Before the Bell: Dow futures point to a decline of more than 300 points at the open after Apple slashes guidance.

John Melloy,Eustance Huang



It’s going to be a tough day for technology stocks on Thursday after Apple warned first-quarter sales would be less than it previously expected. The broader stock market will suffer too as the iPhone maker blamed a slowing Chinese economy for the shortfall.
Dow Jones Industrial Average futures pointed to a decline of 367 points at the index’s Thursday open, as of 6:28 a.m. ET Thursday. Meanwhile, S&P 500 futures were off by more than 1.6 percent. Nasdaq-100 futures lost 2.67 percent. Apple’s stock was down more than 8 percent in premarket trading. The Invesco QQQ Trust, which tracks the tech heavy Nasdaq-100 Index, lost more than 2 percent in premarket trading.
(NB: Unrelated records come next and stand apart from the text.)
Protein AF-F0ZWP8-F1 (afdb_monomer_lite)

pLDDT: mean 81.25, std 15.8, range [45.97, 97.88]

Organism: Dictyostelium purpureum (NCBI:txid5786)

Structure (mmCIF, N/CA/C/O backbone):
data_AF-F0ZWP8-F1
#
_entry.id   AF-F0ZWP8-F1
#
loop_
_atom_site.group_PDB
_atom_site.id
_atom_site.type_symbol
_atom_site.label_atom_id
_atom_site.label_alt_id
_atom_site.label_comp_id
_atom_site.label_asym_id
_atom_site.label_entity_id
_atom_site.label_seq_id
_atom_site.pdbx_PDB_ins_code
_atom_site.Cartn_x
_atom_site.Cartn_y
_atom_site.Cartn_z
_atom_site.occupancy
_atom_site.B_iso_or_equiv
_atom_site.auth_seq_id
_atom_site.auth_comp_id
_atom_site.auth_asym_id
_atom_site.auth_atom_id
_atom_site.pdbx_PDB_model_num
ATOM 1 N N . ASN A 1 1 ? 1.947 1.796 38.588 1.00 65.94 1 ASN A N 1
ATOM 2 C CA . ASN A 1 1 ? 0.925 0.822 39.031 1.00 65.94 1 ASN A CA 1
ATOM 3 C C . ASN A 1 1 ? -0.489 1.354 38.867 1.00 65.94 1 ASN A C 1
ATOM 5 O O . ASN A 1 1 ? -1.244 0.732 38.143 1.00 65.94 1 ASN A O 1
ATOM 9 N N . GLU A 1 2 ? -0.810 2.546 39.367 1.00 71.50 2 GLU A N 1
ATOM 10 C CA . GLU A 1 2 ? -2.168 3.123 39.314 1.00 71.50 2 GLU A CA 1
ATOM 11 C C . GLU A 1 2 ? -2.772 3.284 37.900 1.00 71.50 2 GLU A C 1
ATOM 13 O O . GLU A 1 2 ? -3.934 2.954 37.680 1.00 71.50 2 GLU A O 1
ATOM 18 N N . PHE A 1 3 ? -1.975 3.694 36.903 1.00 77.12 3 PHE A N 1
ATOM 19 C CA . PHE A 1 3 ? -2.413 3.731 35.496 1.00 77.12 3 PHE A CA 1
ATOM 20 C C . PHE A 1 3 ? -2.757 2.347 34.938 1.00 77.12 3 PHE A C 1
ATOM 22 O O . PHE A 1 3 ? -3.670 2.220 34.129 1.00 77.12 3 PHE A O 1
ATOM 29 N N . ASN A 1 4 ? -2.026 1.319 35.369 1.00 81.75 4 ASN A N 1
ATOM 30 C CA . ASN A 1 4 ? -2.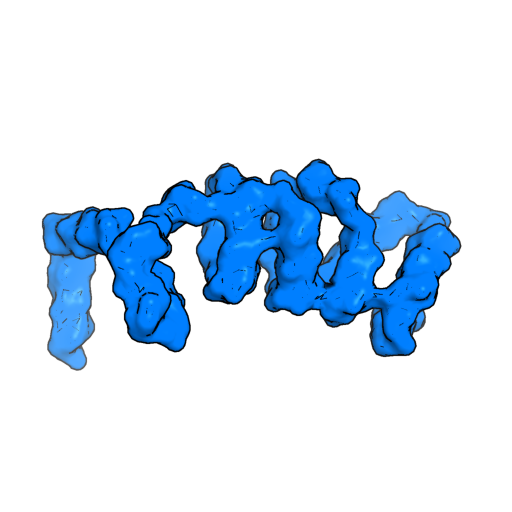252 -0.055 34.936 1.00 81.75 4 ASN A CA 1
ATOM 31 C C . ASN A 1 4 ? -3.556 -0.574 35.558 1.00 81.75 4 ASN A C 1
ATOM 33 O O . ASN A 1 4 ? -4.398 -1.136 34.866 1.00 81.75 4 ASN A O 1
ATOM 37 N N . ASP A 1 5 ? -3.776 -0.279 36.840 1.00 87.31 5 ASP A N 1
ATOM 38 C CA . ASP A 1 5 ? -5.009 -0.637 37.545 1.00 87.31 5 ASP A CA 1
ATOM 39 C C . ASP A 1 5 ? -6.230 0.082 36.956 1.00 87.31 5 ASP A C 1
ATOM 41 O O . ASP A 1 5 ? -7.285 -0.528 36.776 1.00 87.31 5 ASP A O 1
ATOM 45 N N . LEU A 1 6 ? -6.098 1.368 36.608 1.00 85.88 6 LEU A N 1
ATOM 46 C CA . LEU A 1 6 ? -7.151 2.128 35.935 1.00 85.88 6 LEU A CA 1
ATOM 47 C C . LEU A 1 6 ? -7.422 1.587 34.526 1.00 85.88 6 LEU A C 1
ATOM 49 O O . LEU A 1 6 ? -8.584 1.398 34.166 1.00 85.88 6 LEU A O 1
ATOM 53 N N . PHE A 1 7 ? -6.369 1.299 33.754 1.00 86.62 7 PHE A N 1
ATOM 54 C CA . PHE A 1 7 ? -6.487 0.700 32.426 1.00 86.62 7 PHE A CA 1
ATOM 55 C C . PHE A 1 7 ? -7.285 -0.601 32.497 1.00 86.62 7 PHE A C 1
ATOM 57 O O . PHE A 1 7 ? -8.287 -0.738 31.799 1.00 86.62 7 PHE A O 1
ATOM 64 N N . TRP A 1 8 ? -6.922 -1.518 33.396 1.00 88.50 8 TRP A N 1
ATOM 65 C CA . TRP A 1 8 ? -7.614 -2.799 33.515 1.00 88.50 8 TRP A CA 1
ATOM 66 C C . TRP A 1 8 ? -9.047 -2.671 34.031 1.00 88.50 8 TRP A C 1
ATOM 68 O O . TRP A 1 8 ? -9.910 -3.409 33.553 1.00 88.50 8 TRP A O 1
ATOM 78 N N . LYS A 1 9 ? -9.330 -1.720 34.932 1.00 87.12 9 LYS A N 1
ATOM 79 C CA . LYS A 1 9 ? -10.700 -1.416 35.386 1.00 87.12 9 LYS A CA 1
ATOM 80 C C . LYS A 1 9 ? -11.584 -0.904 34.251 1.00 87.12 9 LYS A C 1
ATOM 82 O O . LYS A 1 9 ? -12.746 -1.287 34.169 1.00 87.12 9 LYS A O 1
ATOM 87 N N . VAL A 1 10 ? -11.043 -0.055 33.381 1.00 83.25 10 VAL A N 1
ATOM 88 C CA . VAL A 1 10 ? -11.760 0.471 32.212 1.00 83.25 10 VAL A CA 1
ATOM 89 C C . VAL A 1 10 ? -11.923 -0.606 31.139 1.00 83.25 10 VAL A C 1
ATOM 91 O O . VAL A 1 10 ? -13.009 -0.754 30.589 1.00 83.25 10 VAL A O 1
ATOM 94 N N . PHE A 1 11 ? -10.871 -1.379 30.866 1.00 84.38 11 PHE A N 1
ATOM 95 C CA . PHE A 1 11 ? -10.845 -2.369 29.788 1.00 84.38 11 PHE A CA 1
ATOM 96 C C . PHE A 1 11 ? -11.736 -3.588 30.075 1.00 84.38 11 PHE A C 1
ATOM 98 O O . PHE A 1 11 ? -12.394 -4.089 29.168 1.00 84.38 11 PHE A O 1
ATOM 105 N N . HIS A 1 12 ? -11.809 -4.041 31.332 1.00 88.62 12 HIS A N 1
ATOM 106 C CA . HIS A 1 12 ? -12.682 -5.154 31.731 1.00 88.62 12 HIS A CA 1
ATOM 107 C C . HIS A 1 12 ? -14.123 -4.727 32.031 1.00 88.62 12 HIS A C 1
ATOM 109 O O . HIS A 1 12 ? -15.012 -5.577 32.090 1.00 88.62 12 HIS A O 1
ATOM 115 N N . ASN A 1 13 ? -14.385 -3.432 32.233 1.00 93.56 13 ASN A N 1
ATOM 116 C CA . ASN A 1 13 ? -15.751 -2.953 32.387 1.00 93.56 13 ASN A CA 1
ATOM 117 C C . ASN A 1 13 ? -16.414 -2.876 31.011 1.00 93.56 13 ASN A C 1
ATOM 119 O O . ASN A 1 13 ? -16.251 -1.902 30.279 1.00 93.56 13 ASN A O 1
ATOM 123 N N . GLU A 1 14 ? -17.190 -3.906 30.683 1.00 89.69 14 GLU A N 1
ATOM 124 C CA . GLU A 1 14 ? -17.830 -4.068 29.378 1.00 89.69 14 GLU A CA 1
ATOM 125 C C . GLU A 1 14 ? -18.652 -2.840 28.958 1.00 89.69 14 GLU A C 1
ATOM 127 O O . GLU A 1 14 ? -18.640 -2.459 27.789 1.00 89.69 14 GLU A O 1
ATOM 132 N N . LEU A 1 15 ? -19.334 -2.179 29.898 1.00 92.00 15 LEU A N 1
ATOM 133 C CA . LEU A 1 15 ? -20.177 -1.021 29.610 1.00 92.00 15 LEU A CA 1
ATOM 134 C C . LEU A 1 15 ? -19.343 0.221 29.286 1.00 92.00 15 LEU A C 1
ATOM 136 O O . LEU A 1 15 ? -19.610 0.899 28.291 1.00 92.00 15 LEU A O 1
ATOM 140 N N . ILE A 1 16 ? -18.312 0.502 30.086 1.00 86.50 16 ILE A N 1
ATOM 141 C CA . ILE A 1 16 ? -17.389 1.616 29.833 1.00 86.50 16 ILE A CA 1
ATOM 142 C C . ILE A 1 16 ? -16.623 1.357 28.538 1.00 86.50 16 ILE A C 1
ATOM 144 O O . ILE A 1 16 ? -16.567 2.238 27.684 1.00 86.50 16 ILE A O 1
ATOM 148 N N . PHE A 1 17 ? -16.107 0.144 28.345 1.00 85.62 17 PHE A N 1
ATOM 149 C CA . PHE A 1 17 ? -15.389 -0.237 27.137 1.00 85.62 17 PHE A CA 1
ATOM 150 C C . PHE A 1 17 ? -16.271 -0.097 25.892 1.00 85.62 17 PHE A C 1
ATOM 152 O O . PHE A 1 17 ? -15.889 0.602 24.958 1.00 85.62 17 PHE A O 1
ATOM 159 N N . LYS A 1 18 ? -17.496 -0.642 25.893 1.00 86.88 18 LYS A N 1
ATOM 160 C CA . LYS A 1 18 ? -18.461 -0.450 24.794 1.00 86.88 18 LYS A CA 1
ATOM 161 C C . LYS A 1 18 ? -18.792 1.020 24.562 1.00 86.88 18 LYS A C 1
ATOM 163 O O . LYS A 1 18 ? -18.955 1.425 23.417 1.00 86.88 18 LYS A O 1
ATOM 168 N N . THR A 1 19 ? -18.878 1.826 25.618 1.00 88.31 19 THR A N 1
ATOM 169 C CA . THR A 1 19 ? -19.123 3.271 25.502 1.00 88.31 19 THR A CA 1
ATOM 170 C C . THR A 1 19 ? -17.939 3.984 24.860 1.00 88.31 19 THR A C 1
ATOM 172 O O . THR A 1 19 ? -18.144 4.798 23.962 1.00 88.31 19 THR A O 1
ATOM 175 N N . ILE A 1 20 ? -16.710 3.641 25.252 1.00 83.12 20 ILE A N 1
ATOM 176 C CA . ILE A 1 20 ? -15.478 4.155 24.647 1.00 83.12 20 ILE A CA 1
ATOM 177 C C . ILE A 1 20 ? -15.403 3.729 23.185 1.00 83.12 20 ILE A C 1
ATOM 179 O O . ILE A 1 20 ? -15.207 4.586 22.335 1.00 83.12 20 ILE A O 1
ATOM 183 N N . ILE A 1 21 ? -15.623 2.452 22.863 1.00 80.00 21 ILE A N 1
ATOM 184 C CA . ILE A 1 21 ? -15.613 1.960 21.480 1.00 80.00 21 ILE A CA 1
ATOM 185 C C . ILE A 1 21 ? -16.701 2.643 20.657 1.00 80.00 21 ILE A C 1
ATOM 187 O O . ILE A 1 21 ? -16.395 3.170 19.601 1.00 80.00 21 ILE A O 1
ATOM 191 N N . LYS A 1 22 ? -17.936 2.756 21.151 1.00 81.88 22 LYS A N 1
ATOM 192 C CA . LYS A 1 22 ? -19.019 3.462 20.450 1.00 81.88 22 LYS A CA 1
ATOM 193 C C . LYS A 1 22 ? -18.709 4.948 20.272 1.00 81.88 22 LYS A C 1
ATOM 195 O O . LYS A 1 22 ? -19.035 5.532 19.239 1.00 81.88 22 LYS A O 1
ATOM 200 N N . PHE A 1 23 ? -18.097 5.586 21.266 1.00 78.75 23 PHE A N 1
ATOM 201 C CA . PHE A 1 23 ? -17.630 6.962 21.146 1.00 78.75 23 PHE A CA 1
ATOM 202 C C . PHE A 1 23 ? -16.535 7.057 20.086 1.00 78.75 23 PHE A C 1
ATOM 204 O O . PHE A 1 23 ? -16.624 7.913 19.214 1.00 78.75 23 PHE A O 1
ATOM 211 N N . LEU A 1 24 ? -15.557 6.155 20.104 1.00 69.75 24 LEU A N 1
ATOM 212 C CA . LEU A 1 24 ? -14.495 6.072 19.116 1.00 69.75 24 LEU A CA 1
ATOM 213 C C . LEU A 1 24 ? -15.067 5.786 17.731 1.00 69.75 24 LEU A C 1
ATOM 215 O O . LEU A 1 24 ? -14.812 6.564 16.844 1.00 69.75 24 LEU A O 1
ATOM 219 N N . GLU A 1 25 ? -15.912 4.796 17.491 1.00 65.88 25 GLU A N 1
ATOM 220 C CA . GLU A 1 25 ? -16.533 4.529 16.181 1.00 65.88 25 GLU A CA 1
ATOM 221 C C . GLU A 1 25 ?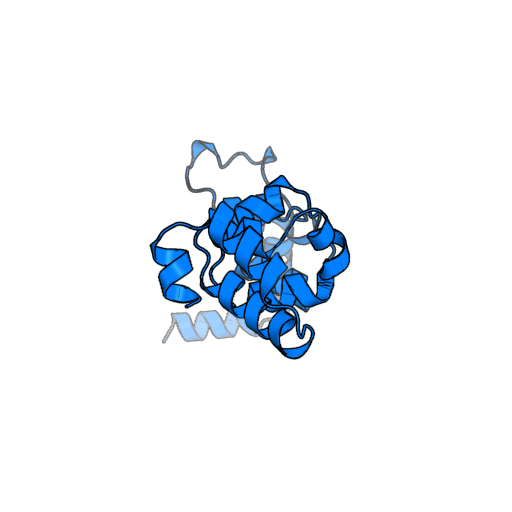 -17.303 5.731 15.616 1.00 65.88 25 GLU A C 1
ATOM 223 O O . GLU A 1 25 ? -17.317 5.966 14.405 1.00 65.88 25 GLU A O 1
ATOM 228 N N . ASN A 1 26 ? -17.927 6.520 16.493 1.00 65.12 26 ASN A N 1
ATOM 229 C CA . ASN A 1 26 ? -18.626 7.739 16.101 1.00 65.12 26 ASN A CA 1
ATOM 230 C C . ASN A 1 26 ? -17.698 8.956 15.956 1.00 65.12 26 ASN A C 1
ATOM 232 O O . ASN A 1 26 ? -18.078 9.915 15.285 1.00 65.12 26 ASN A O 1
ATOM 236 N N . ASN A 1 27 ? -16.498 8.925 16.545 1.00 60.69 27 ASN A N 1
ATOM 237 C CA . ASN A 1 27 ? -15.590 10.070 16.637 1.00 60.69 27 ASN A CA 1
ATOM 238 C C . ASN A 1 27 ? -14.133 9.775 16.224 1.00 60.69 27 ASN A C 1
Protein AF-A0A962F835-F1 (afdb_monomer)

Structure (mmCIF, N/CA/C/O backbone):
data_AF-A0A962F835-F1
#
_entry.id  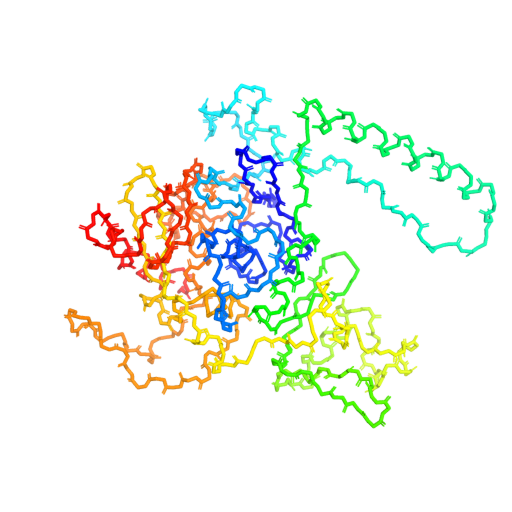 AF-A0A962F835-F1
#
loop_
_atom_site.group_PDB
_atom_site.id
_atom_site.type_symbol
_atom_site.label_atom_id
_atom_site.label_alt_id
_atom_site.label_comp_id
_atom_site.label_asym_id
_atom_site.label_entity_id
_atom_site.label_seq_id
_atom_site.pdbx_PDB_ins_code
_atom_site.Cartn_x
_atom_site.Cartn_y
_atom_site.Cartn_z
_atom_site.occupancy
_atom_site.B_iso_or_equiv
_atom_site.auth_seq_id
_atom_site.auth_comp_id
_atom_site.auth_asym_id
_atom_site.auth_atom_id
_atom_site.pdbx_PDB_model_num
ATOM 1 N N . MET A 1 1 ? -7.283 22.520 -6.534 1.00 69.44 1 MET A N 1
ATOM 2 C CA . MET A 1 1 ? -6.182 21.538 -6.413 1.00 69.44 1 MET A CA 1
ATOM 3 C C . MET A 1 1 ? -6.704 20.354 -5.617 1.00 69.44 1 MET A C 1
ATOM 5 O O . MET A 1 1 ? -7.727 20.513 -4.960 1.00 69.44 1 MET A O 1
ATOM 9 N N . GLY A 1 2 ? -6.109 19.175 -5.779 1.00 85.75 2 GLY A N 1
ATOM 10 C CA . GLY A 1 2 ? -6.536 17.987 -5.038 1.00 85.75 2 GLY A CA 1
ATOM 11 C C . GLY A 1 2 ? -5.817 17.844 -3.707 1.00 85.75 2 GLY A C 1
ATOM 12 O O . GLY A 1 2 ? -4.744 18.425 -3.569 1.00 85.75 2 GLY A O 1
ATOM 13 N N . GLN A 1 3 ? -6.406 17.096 -2.775 1.00 91.81 3 GLN A N 1
ATOM 14 C CA . GLN A 1 3 ? -5.758 16.737 -1.514 1.00 91.81 3 GLN A CA 1
ATOM 15 C C . GLN A 1 3 ? -4.782 15.580 -1.768 1.00 91.81 3 GLN A C 1
ATOM 17 O O . GLN A 1 3 ? -5.088 14.630 -2.499 1.00 91.81 3 GLN A O 1
ATOM 22 N N . TYR A 1 4 ? -3.584 15.677 -1.203 1.00 95.62 4 TYR A N 1
ATOM 23 C CA . TYR A 1 4 ? -2.533 14.671 -1.338 1.00 95.62 4 TYR A CA 1
ATOM 24 C C . TYR A 1 4 ? -2.473 13.809 -0.102 1.00 95.62 4 TYR A C 1
ATOM 26 O O . TYR A 1 4 ? -2.601 14.334 0.994 1.00 95.62 4 TYR A O 1
ATOM 34 N N . HIS A 1 5 ? -2.247 12.511 -0.278 1.00 97.25 5 HIS A N 1
ATOM 35 C CA . HIS A 1 5 ? -2.334 11.546 0.806 1.00 97.25 5 HIS A CA 1
ATOM 36 C C . HIS A 1 5 ? -1.129 10.620 0.863 1.00 97.25 5 HIS A C 1
ATOM 38 O O . HIS A 1 5 ? -0.659 10.142 -0.169 1.00 97.25 5 HIS A O 1
ATOM 44 N N . ASN A 1 6 ? -0.716 10.297 2.086 1.00 97.75 6 ASN A N 1
ATOM 45 C CA . ASN A 1 6 ? 0.200 9.202 2.383 1.00 97.75 6 ASN A CA 1
ATOM 46 C C . ASN A 1 6 ? -0.544 8.128 3.189 1.00 97.75 6 ASN A C 1
ATOM 48 O O . ASN A 1 6 ? -1.371 8.446 4.050 1.00 97.75 6 ASN A O 1
ATOM 52 N N . ILE A 1 7 ? -0.244 6.856 2.916 1.00 98.25 7 ILE A N 1
ATOM 53 C CA . ILE A 1 7 ? -0.758 5.730 3.703 1.00 98.25 7 ILE A CA 1
ATOM 54 C C . ILE A 1 7 ? 0.216 5.447 4.839 1.00 98.25 7 ILE A C 1
ATOM 56 O O . ILE A 1 7 ? 1.420 5.337 4.609 1.00 98.25 7 ILE A O 1
ATOM 60 N N . VAL A 1 8 ? -0.306 5.326 6.057 1.00 98.44 8 VAL A N 1
ATOM 61 C CA . VAL A 1 8 ? 0.485 5.349 7.287 1.00 98.44 8 VAL A CA 1
ATOM 62 C C . VAL A 1 8 ? 0.087 4.205 8.215 1.00 98.44 8 VAL A C 1
ATOM 64 O O . VAL A 1 8 ? -1.099 4.028 8.496 1.00 98.44 8 VAL A O 1
ATOM 67 N N . SER A 1 9 ? 1.074 3.493 8.769 1.00 98.25 9 SER A N 1
ATOM 68 C CA . SER A 1 9 ? 0.895 2.730 10.010 1.00 98.25 9 SER A CA 1
ATOM 69 C C . SER A 1 9 ? 1.188 3.638 11.200 1.00 98.25 9 SER A C 1
ATOM 71 O O . SER A 1 9 ? 2.330 4.037 11.445 1.00 98.25 9 SER A O 1
ATOM 73 N N . ILE A 1 10 ? 0.139 3.970 11.950 1.00 97.81 10 ILE A N 1
ATOM 74 C CA . ILE A 1 10 ? 0.188 4.917 13.070 1.00 97.81 10 ILE A CA 1
ATOM 75 C C . ILE A 1 10 ? 1.050 4.350 14.200 1.00 97.81 10 ILE A C 1
ATOM 77 O O . ILE A 1 10 ? 1.889 5.057 14.754 1.00 97.81 10 ILE A O 1
ATOM 81 N N . ASP A 1 11 ? 0.875 3.065 14.520 1.00 96.75 11 ASP A N 1
ATOM 82 C CA . ASP A 1 11 ? 1.576 2.427 15.640 1.00 96.75 11 ASP A CA 1
ATOM 83 C C . ASP A 1 11 ? 3.066 2.220 15.354 1.00 96.75 11 ASP A C 1
ATOM 85 O O . ASP A 1 11 ? 3.890 2.290 16.266 1.00 96.75 11 ASP A O 1
ATOM 89 N N . ARG A 1 12 ? 3.418 1.959 14.090 1.00 95.75 12 ARG A N 1
ATOM 90 C CA . ARG A 1 12 ? 4.813 1.774 13.667 1.00 95.75 12 ARG A CA 1
ATOM 91 C C . ARG A 1 12 ? 5.519 3.077 13.348 1.00 95.75 12 ARG A C 1
ATOM 93 O O . ARG A 1 12 ? 6.742 3.117 13.359 1.00 95.75 12 ARG A O 1
ATOM 100 N N . ARG A 1 13 ? 4.747 4.132 13.091 1.00 96.31 13 ARG A N 1
ATOM 101 C CA . ARG A 1 13 ? 5.236 5.398 12.554 1.00 96.31 13 ARG A CA 1
ATOM 102 C C . ARG A 1 13 ? 5.983 5.182 11.245 1.00 96.31 13 ARG A C 1
ATOM 104 O O . ARG A 1 13 ? 7.099 5.644 11.062 1.00 96.31 13 ARG A O 1
ATOM 111 N N . GLU A 1 14 ? 5.339 4.461 10.342 1.00 97.06 14 GLU A N 1
ATOM 112 C CA . GLU A 1 14 ? 5.849 4.120 9.016 1.00 97.06 14 GLU A CA 1
ATOM 113 C C . GLU A 1 14 ? 4.856 4.603 7.956 1.00 97.06 14 GLU A C 1
ATOM 115 O O . GLU A 1 14 ? 3.652 4.649 8.221 1.00 97.06 14 GLU A O 1
ATOM 120 N N . PHE A 1 15 ? 5.330 4.946 6.760 1.00 97.94 15 PHE A N 1
ATOM 121 C CA . PHE A 1 15 ? 4.465 5.390 5.667 1.00 97.94 15 PHE A CA 1
ATOM 122 C C . PHE A 1 15 ? 4.912 4.886 4.293 1.00 97.94 15 PHE A C 1
ATOM 124 O O . PHE A 1 15 ? 6.024 4.380 4.117 1.00 97.94 15 PHE A O 1
ATOM 131 N N . LEU A 1 16 ? 4.009 5.029 3.321 1.00 97.56 16 LEU A N 1
ATOM 132 C CA . LEU A 1 16 ? 4.247 4.786 1.903 1.00 97.56 16 LEU A CA 1
ATOM 133 C C . LEU A 1 16 ? 4.062 6.075 1.101 1.00 97.56 16 LEU A C 1
ATOM 135 O O . LEU A 1 16 ? 3.056 6.762 1.268 1.00 97.56 16 LEU A O 1
ATOM 139 N N . GLN A 1 17 ? 4.997 6.340 0.189 1.00 95.75 17 GLN A N 1
ATOM 140 C CA . GLN A 1 17 ? 5.016 7.449 -0.755 1.00 95.75 17 GLN A CA 1
ATOM 141 C C . GLN A 1 17 ? 4.474 6.989 -2.127 1.00 95.75 17 GLN A C 1
ATOM 143 O O . GLN A 1 17 ? 5.192 6.326 -2.887 1.00 95.75 17 GLN A O 1
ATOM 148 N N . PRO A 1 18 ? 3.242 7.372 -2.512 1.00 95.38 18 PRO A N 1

Apple said it sees first-quarter revenue of $84 billion vs. a previous guidance of a range of $89 billion and $93 billion. Analysts expected revenue of $91.3 billion for the period, according to the consensus estimate from FactSet. Apple blamed most of the revenue shortfall for struggling business in China. But the company also said that upgrades by customers in other countries were “not as strong as we thought they would be.”
Chip stocks Advanced Micro Devices, Nvidia, Skyworks and Qorvo all dropped in premarket trading on the Apple warning. Skyworks lost more than 5 percent.
“If you look at our results, our shortfall is over 100 percent from iPhone and it’s primarily in greater China,” Apple CEO Tim Cook told CNBC’s Josh Lipton in an interview Wednesday. “It’s clear that the economy began to slow there in the second half and I believe the trade tensions between the United States and China put additional pressure on their economy.”
This shouldn’t be a total surprise for investors, who punished tech stocks in the fourth quarter on fears that Apple’s business was struggling, especially in China. A number of analysts had come out and cut their estimates and price target on Apple last quarter. Apple dropped 30 percent in the final three months of 2018. The technology portion of the S&P 500 lost more than 17 percent.
‘Economic deceleration’
Apple’s warning seemed to be having an effect on any company that does big business in China. Caterpillar shares were down more than 2 percent in premarket trading. Boeing shares dropped 1.9 percent.
“While we anticipated some challenges in key emerging markets, we did not foresee the magnitude of the economic deceleration, particularly in Greater China,” Cook wrote in a letter to investors on the warning. “We believe the economic environment in China has been further impacted by rising trade tensions with the United States. As the climate of mounting uncertainty weighed on financial markets, the effects appeared to reach consumers as well, with traffic to our retail stores and our channel partners in China declining as the quarter progressed.”
Stocks were little changed during their first day of 2019 on Wednesday. This follows a year when the S&P 500 and Dow Jones Industrial Average were down 6.2 percent and 5.6 percent, respectively, in their worst performance in a decade. The S&P 500 and Dow Jones Industrial Average were down 6.2 percent and 5.6 percent, respectively, for 2018.
They’ll continue their slide on Thursday.
“This piles on to existing anxiety of a slowdown in global growth,” said Jeff Kilburg of KKM Financial. “Apple can be used as a proxy to China’s growth.”